Chicken Cordon Bleu I
This recipe was great! I went with some of the suggestions that I had found in here and it turned out amazing!! Here's what I did:
I pretty much stuck to the original recipe although I made a few additions. I put the breadcrumbs on a large dinner plate, added the pepper, and used a dash of garlic salt instead. I tried to go lite on the garlic salt after reading reviews that the ham would add quite a bit to the saltiness of the dish. I, too, dipped the chicken in an eggwash before breading the chicken, and breaded both sides. Then, because I didn't have toothpicks, I wrapped the chicken in large thick-cut bacon and flattened it a little in my 9"x13".
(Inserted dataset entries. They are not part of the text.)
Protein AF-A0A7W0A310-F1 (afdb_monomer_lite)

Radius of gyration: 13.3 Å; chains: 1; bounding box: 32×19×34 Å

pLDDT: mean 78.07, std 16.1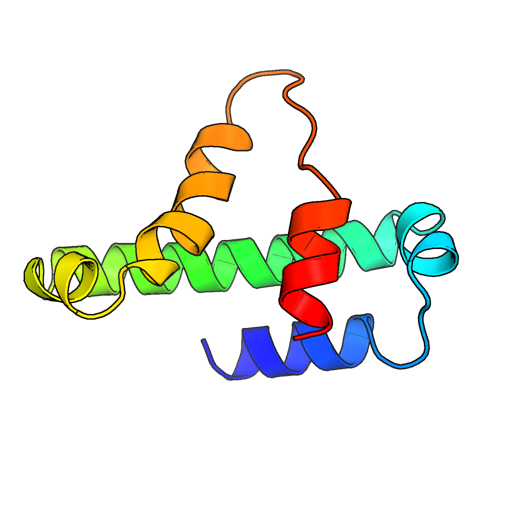8, range [37.03, 95.0]

Secondary structure (DSSP, 8-state):
-HHHHHHHHHHHTT--HHHHHT-HHHHHHHHHHHHHHHHHHHHHHHH-TTHHHH-THHHHHHHHHHHSSSTT----HHHHHHHH--

Foldseek 3Di:
DVVLLVQLLVLCPPDDLVNCVVDPPSVVSLVVSLVVVLVVLVVVCVVPVCVCVVPVCNCVSVVVVVQVPDPPNDPPSCSSVVVSVD

Sequence (86 aa):
MLASIDRIGRFAAGLDFEAYLRSELHRGAIERGFEKIGEAMRIASKLDPTLSRRIPALLKIIGPRDRVIHGYDIVDDTIIWGTVQR

Structure (mmCIF, N/CA/C/O backbone):
data_AF-A0A7W0A310-F1
#
_entry.id   AF-A0A7W0A310-F1
#
loop_
_atom_site.group_PDB
_atom_site.id
_atom_site.type_symbol
_atom_site.label_atom_id
_atom_site.label_alt_id
_atom_site.label_comp_id
_atom_site.label_asym_id
_atom_site.label_entity_id
_atom_site.label_seq_id
_atom_site.pdbx_PDB_ins_code
_atom_site.Cartn_x
_atom_site.Cartn_y
_atom_site.Cartn_z
_atom_site.occupancy
_atom_site.B_iso_or_equiv
_atom_site.auth_seq_id
_atom_site.auth_comp_id
_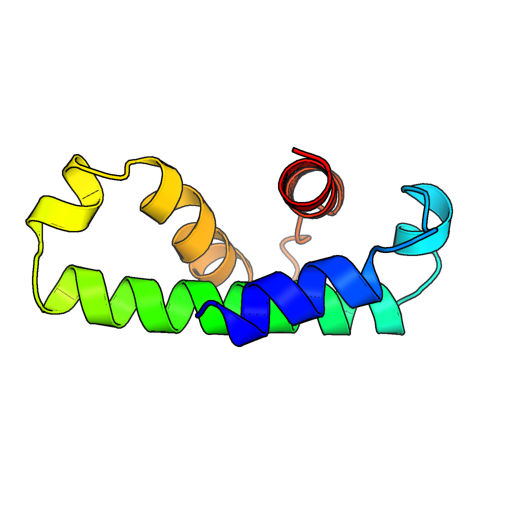atom_site.auth_asym_id
_atom_site.auth_atom_id
_atom_site.pdbx_PDB_model_num
ATOM 1 N N . MET A 1 1 ? -11.320 5.717 -0.330 1.00 79.69 1 MET A N 1
ATOM 2 C CA . MET A 1 1 ? -10.666 4.404 -0.136 1.00 79.69 1 MET A CA 1
ATOM 3 C C . MET A 1 1 ? -10.683 3.580 -1.417 1.00 79.69 1 MET A C 1
ATOM 5 O O . MET A 1 1 ? -9.600 3.329 -1.919 1.00 79.69 1 MET A O 1
ATOM 9 N N . LEU A 1 2 ? -11.854 3.256 -1.986 1.00 81.75 2 LEU A N 1
ATOM 10 C CA . LEU A 1 2 ? -11.976 2.496 -3.248 1.00 81.75 2 LEU A CA 1
ATOM 11 C C . LEU A 1 2 ? -11.110 3.064 -4.384 1.00 81.75 2 LEU A C 1
ATOM 13 O O . LEU A 1 2 ? -10.237 2.375 -4.885 1.00 81.75 2 LEU A O 1
ATOM 17 N N . ALA A 1 3 ? -11.195 4.372 -4.644 1.00 87.25 3 ALA A N 1
ATOM 18 C CA . ALA A 1 3 ? -10.355 5.024 -5.656 1.00 87.25 3 ALA A CA 1
ATOM 19 C C . ALA A 1 3 ? -8.832 4.898 -5.416 1.00 87.25 3 ALA A C 1
ATOM 21 O O . ALA A 1 3 ? -8.048 5.010 -6.356 1.00 87.25 3 ALA A O 1
ATOM 22 N N . SER A 1 4 ? -8.381 4.706 -4.168 1.00 86.38 4 SER A N 1
ATOM 23 C CA . SER A 1 4 ? -6.965 4.428 -3.883 1.00 86.38 4 SER A CA 1
ATOM 24 C C . SER A 1 4 ? -6.609 2.977 -4.194 1.00 86.38 4 SER A C 1
ATOM 26 O O . SER A 1 4 ? -5.527 2.750 -4.718 1.00 86.38 4 SER A O 1
ATOM 28 N N . ILE A 1 5 ? -7.510 2.032 -3.910 1.00 87.31 5 ILE A N 1
ATOM 29 C CA . ILE A 1 5 ? -7.347 0.608 -4.236 1.00 87.31 5 ILE A CA 1
ATOM 30 C C . ILE A 1 5 ? -7.268 0.438 -5.756 1.00 87.31 5 ILE A C 1
ATOM 32 O O . ILE A 1 5 ? -6.286 -0.101 -6.257 1.00 87.31 5 ILE A O 1
ATOM 36 N N . ASP A 1 6 ? -8.213 1.022 -6.497 1.00 89.94 6 ASP A N 1
ATOM 37 C CA . ASP A 1 6 ? -8.220 0.976 -7.966 1.00 89.94 6 ASP A CA 1
ATOM 38 C C . ASP A 1 6 ? -6.942 1.583 -8.555 1.00 89.94 6 ASP A C 1
ATOM 40 O O . ASP A 1 6 ? -6.383 1.104 -9.540 1.00 89.94 6 ASP A O 1
ATOM 44 N N . ARG A 1 7 ? -6.452 2.668 -7.944 1.00 90.50 7 ARG A N 1
ATOM 45 C CA . ARG A 1 7 ? -5.217 3.325 -8.372 1.00 90.50 7 ARG A CA 1
ATOM 46 C C . ARG A 1 7 ? -3.987 2.447 -8.128 1.00 90.50 7 ARG A C 1
ATOM 48 O O . ARG A 1 7 ? -3.144 2.386 -9.015 1.00 90.50 7 ARG A O 1
ATOM 55 N N . ILE A 1 8 ? -3.888 1.789 -6.970 1.00 91.38 8 ILE A N 1
ATOM 56 C CA . ILE A 1 8 ? -2.807 0.833 -6.677 1.00 91.38 8 ILE A CA 1
ATOM 57 C C . ILE A 1 8 ? -2.810 -0.284 -7.722 1.00 91.38 8 ILE A C 1
ATOM 59 O O . ILE A 1 8 ? -1.778 -0.530 -8.338 1.00 91.38 8 ILE A O 1
ATOM 63 N N . GLY A 1 9 ? -3.978 -0.880 -7.988 1.00 91.12 9 GLY A N 1
ATOM 64 C CA . GLY A 1 9 ? -4.115 -1.937 -8.991 1.00 91.12 9 GLY A CA 1
ATOM 65 C C . GLY A 1 9 ? -3.652 -1.492 -10.380 1.00 91.12 9 GLY A C 1
ATOM 66 O O . GLY A 1 9 ? -2.895 -2.201 -11.032 1.00 91.12 9 GLY A O 1
ATOM 67 N N . ARG A 1 10 ? -4.020 -0.278 -10.814 1.00 93.94 10 ARG A N 1
ATOM 68 C CA . ARG A 1 10 ? -3.572 0.267 -12.109 1.00 93.94 10 ARG A CA 1
ATOM 69 C C . ARG A 1 10 ? -2.065 0.498 -12.197 1.00 93.94 10 ARG A C 1
ATOM 71 O O . ARG A 1 10 ? -1.513 0.307 -13.271 1.00 93.94 10 ARG A O 1
ATOM 78 N N . PHE A 1 11 ? -1.412 0.920 -11.115 1.00 93.25 11 PHE A N 1
ATOM 79 C CA . PHE A 1 11 ? 0.043 1.110 -11.115 1.00 93.25 11 PHE A CA 1
ATOM 80 C C . PHE A 1 11 ? 0.814 -0.205 -11.032 1.00 93.25 11 PHE A C 1
ATOM 82 O O . PHE A 1 11 ? 1.940 -0.269 -11.504 1.00 93.25 11 PHE A O 1
ATOM 89 N N . ALA A 1 12 ? 0.223 -1.247 -10.455 1.00 93.06 12 ALA A N 1
ATOM 90 C CA . ALA A 1 12 ? 0.834 -2.569 -10.400 1.00 93.06 12 ALA A CA 1
ATOM 91 C C . ALA A 1 12 ? 0.548 -3.429 -11.640 1.00 93.06 12 ALA A C 1
ATOM 93 O O . ALA A 1 12 ? 1.208 -4.446 -11.851 1.00 93.06 12 ALA A O 1
ATOM 94 N N . ALA A 1 13 ? -0.441 -3.048 -12.451 1.00 94.00 13 ALA A N 1
ATOM 95 C CA . ALA A 1 13 ? -0.871 -3.816 -13.608 1.00 94.00 13 ALA A CA 1
ATOM 96 C C . ALA A 1 13 ? 0.281 -4.034 -14.599 1.00 94.00 13 ALA A C 1
ATOM 98 O O . ALA A 1 13 ? 0.886 -3.084 -15.093 1.00 94.00 13 ALA A O 1
ATOM 99 N N . GLY A 1 14 ? 0.558 -5.303 -14.908 1.00 93.12 14 GLY A N 1
ATOM 100 C CA . GLY A 1 14 ? 1.607 -5.693 -15.851 1.00 93.12 14 GLY A CA 1
ATOM 101 C C . GLY A 1 14 ? 3.036 -5.600 -15.307 1.00 93.12 14 GLY A C 1
ATOM 102 O O . GLY A 1 14 ? 3.968 -5.857 -16.064 1.00 93.12 14 GLY A O 1
ATOM 103 N N . LEU A 1 15 ? 3.223 -5.265 -14.027 1.00 94.88 15 LEU A N 1
ATOM 104 C CA . LEU A 1 15 ? 4.527 -5.312 -13.372 1.00 94.88 15 LEU A CA 1
ATOM 105 C C . LEU A 1 15 ? 4.736 -6.662 -12.684 1.00 94.88 15 LEU A C 1
ATOM 107 O O . LEU A 1 15 ? 3.825 -7.201 -12.054 1.00 94.88 15 LEU A O 1
ATOM 111 N N . ASP A 1 16 ? 5.960 -7.176 -12.766 1.00 95.00 16 ASP A N 1
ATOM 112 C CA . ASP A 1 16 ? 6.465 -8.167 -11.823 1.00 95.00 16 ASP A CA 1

I also took the suggestion to make the sauce using a cream of ____ (I've seen several different suggestions i.e. chicken, celery, mushroom, whatever...). I used cream of mushroom because I like it, and it's what I had offhand. I mixed it with what sour cream I had had left - approximately 4oz. I didn't have lemon juice, so I left it out.
I covered the chicken with the sauce and baked it on 385F for 35 minutes, took it out and added a slice of provolone and swiss cheese to the top, and placed it back in the oven for another 7 minutes.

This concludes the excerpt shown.